DATA FOR THIS TASK below:

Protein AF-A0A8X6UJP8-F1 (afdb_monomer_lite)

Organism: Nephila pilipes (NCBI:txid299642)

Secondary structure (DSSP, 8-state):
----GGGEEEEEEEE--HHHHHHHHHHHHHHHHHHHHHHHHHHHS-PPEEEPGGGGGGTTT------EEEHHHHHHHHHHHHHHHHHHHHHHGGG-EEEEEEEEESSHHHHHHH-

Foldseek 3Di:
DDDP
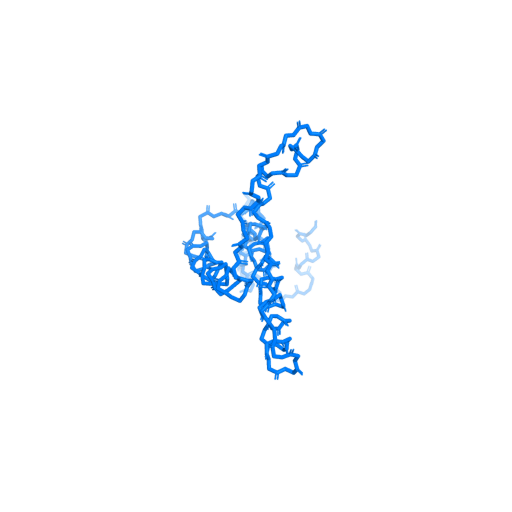PVFWDDKAFDWPCPVLVVLVVQLVVLVVQLVVQVVCCVPVVDFDWDFDPVCPVVVPPDDDDTDTDGSNVVSVVSNVVSVVVSVVVVVCGVVGTDPDMDIDTPDPVSVVVPD

pLDDT: mean 84.81, std 16.25, range [44.22, 98.25]

Radius of gyration: 24.28 Å; chains: 1; bounding box: 59×32×66 Å

Structure (mmCIF, N/CA/C/O backbone):
data_AF-A0A8X6UJP8-F1
#
_entry.id   AF-A0A8X6UJP8-F1
#
loop_
_atom_site.group_PDB
_atom_site.id
_atom_site.type_symbol
_atom_site.label_atom_id
_atom_site.label_alt_id
_atom_site.label_comp_id
_atom_site.label_asym_id
_atom_site.label_entity_id
_atom_site.label_seq_id
_atom_site.pdbx_PDB_ins_code
_atom_site.Cartn_x
_atom_site.Cartn_y
_atom_site.Cartn_z
_atom_site.occupancy
_atom_site.B_iso_or_equiv
_atom_site.auth_seq_id
_atom_site.auth_comp_id
_atom_site.auth_asym_id
_atom_site.auth_atom_id
_atom_site.pdbx_PDB_model_num
ATOM 1 N N . LEU A 1 1 ? 15.470 5.105 -38.015 1.00 44.66 1 LEU A N 1
ATOM 2 C CA . LEU A 1 1 ? 16.445 5.139 -36.902 1.00 44.66 1 LEU A CA 1
ATOM 3 C C . LEU A 1 1 ? 16.476 3.748 -36.286 1.00 44.66 1 LEU A C 1
ATOM 5 O O . LEU A 1 1 ? 15.584 3.418 -35.520 1.00 44.66 1 LEU A O 1
ATOM 9 N N . ASN A 1 2 ? 17.424 2.908 -36.705 1.00 44.22 2 ASN A N 1
ATOM 10 C CA . ASN A 1 2 ? 17.619 1.588 -36.106 1.00 44.22 2 ASN A CA 1
ATOM 11 C C . ASN A 1 2 ? 18.557 1.768 -34.910 1.00 44.22 2 ASN A C 1
ATOM 13 O O . ASN A 1 2 ? 19.746 2.004 -35.102 1.00 44.22 2 ASN A O 1
ATOM 17 N N . PHE A 1 3 ? 18.014 1.713 -33.693 1.00 56.34 3 PHE A N 1
ATOM 18 C CA . PHE A 1 3 ? 18.824 1.615 -32.478 1.00 56.34 3 PHE A CA 1
ATOM 19 C C . PHE A 1 3 ? 19.575 0.273 -32.502 1.00 56.34 3 PHE A C 1
ATOM 21 O O . PHE A 1 3 ? 18.934 -0.755 -32.747 1.00 56.34 3 PHE A O 1
ATOM 28 N N . PRO A 1 4 ? 20.903 0.233 -32.290 1.00 57.50 4 PRO A N 1
ATOM 29 C CA . PRO A 1 4 ? 21.632 -1.027 -32.302 1.00 57.50 4 PRO A CA 1
ATOM 30 C C . PRO A 1 4 ? 21.268 -1.844 -31.060 1.00 57.50 4 PRO A C 1
ATOM 32 O O . PRO A 1 4 ? 21.752 -1.612 -29.955 1.00 57.50 4 PRO A O 1
ATOM 35 N N . SER A 1 5 ? 20.404 -2.838 -31.256 1.00 60.16 5 SER A N 1
ATOM 36 C CA . SER A 1 5 ? 19.922 -3.744 -30.208 1.00 60.16 5 SER A CA 1
ATOM 37 C C . SER A 1 5 ? 21.024 -4.601 -29.573 1.00 60.16 5 SER A C 1
ATOM 39 O O . SER A 1 5 ? 20.826 -5.145 -28.493 1.00 60.16 5 SER A O 1
ATOM 41 N N . SER A 1 6 ? 22.198 -4.717 -30.202 1.00 66.75 6 SER A N 1
ATOM 42 C CA . SER A 1 6 ? 23.315 -5.545 -29.728 1.00 66.75 6 SER A CA 1
ATOM 43 C C . SER A 1 6 ? 23.974 -5.035 -28.438 1.00 66.75 6 SER A C 1
ATOM 45 O O . SER A 1 6 ? 24.612 -5.825 -27.730 1.00 66.75 6 SER A O 1
ATOM 47 N N . GLN A 1 7 ? 23.804 -3.748 -28.119 1.00 78.25 7 GLN A N 1
ATOM 48 C CA . GLN A 1 7 ? 24.420 -3.074 -26.968 1.00 78.25 7 GLN A CA 1
ATOM 49 C C . GLN A 1 7 ? 23.473 -2.890 -25.775 1.00 78.25 7 GLN A C 1
ATOM 51 O O . GLN A 1 7 ? 23.935 -2.597 -24.673 1.00 78.25 7 GLN A O 1
ATOM 56 N N . ILE A 1 8 ? 22.169 -3.084 -25.978 1.00 82.06 8 ILE A N 1
ATOM 57 C CA . ILE A 1 8 ? 21.163 -2.985 -24.921 1.00 82.06 8 ILE A CA 1
ATOM 58 C C . ILE A 1 8 ? 21.172 -4.286 -24.112 1.00 82.06 8 ILE A C 1
ATOM 60 O O . ILE A 1 8 ? 21.175 -5.385 -24.670 1.00 82.06 8 ILE A O 1
ATOM 64 N N . GLU A 1 9 ? 21.217 -4.150 -22.794 1.00 88.56 9 GLU A N 1
ATOM 65 C CA . GLU A 1 9 ? 21.135 -5.249 -21.836 1.00 88.56 9 GLU A CA 1
ATOM 66 C C . GLU A 1 9 ? 19.699 -5.453 -21.351 1.00 88.56 9 GLU A C 1
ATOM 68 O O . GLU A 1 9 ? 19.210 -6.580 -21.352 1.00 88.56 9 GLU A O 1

End of DATA FOR THIS TASK.

◆ WHAT IS BEING ASKED ◆
Give again, exactly and with nothing added, the lines running from the one that contains "ATOM 60 O O" to the last line of the material.

◆ REPLY ◆
ATOM 60 O O . ILE A 1 8 ? 21.175 -5.385 -24.670 1.00 82.06 8 ILE A O 1
ATOM 64 N N . GLU A 1 9 ? 21.217 -4.150 -22.794 1.00 88.56 9 GLU A N 1
ATOM 65 C CA . GLU A 1 9 ? 21.135 -5.249 -21.836 1.00 88.56 9 GLU A CA 1
ATOM 66 C C . GLU A 1 9 ? 19.699 -5.453 -21.351 1.00 88.56 9 GLU A C 1
ATOM 68 O O . GLU A 1 9 ? 19.210 -6.580 -21.352 1.00 88.56 9 GLU A O 1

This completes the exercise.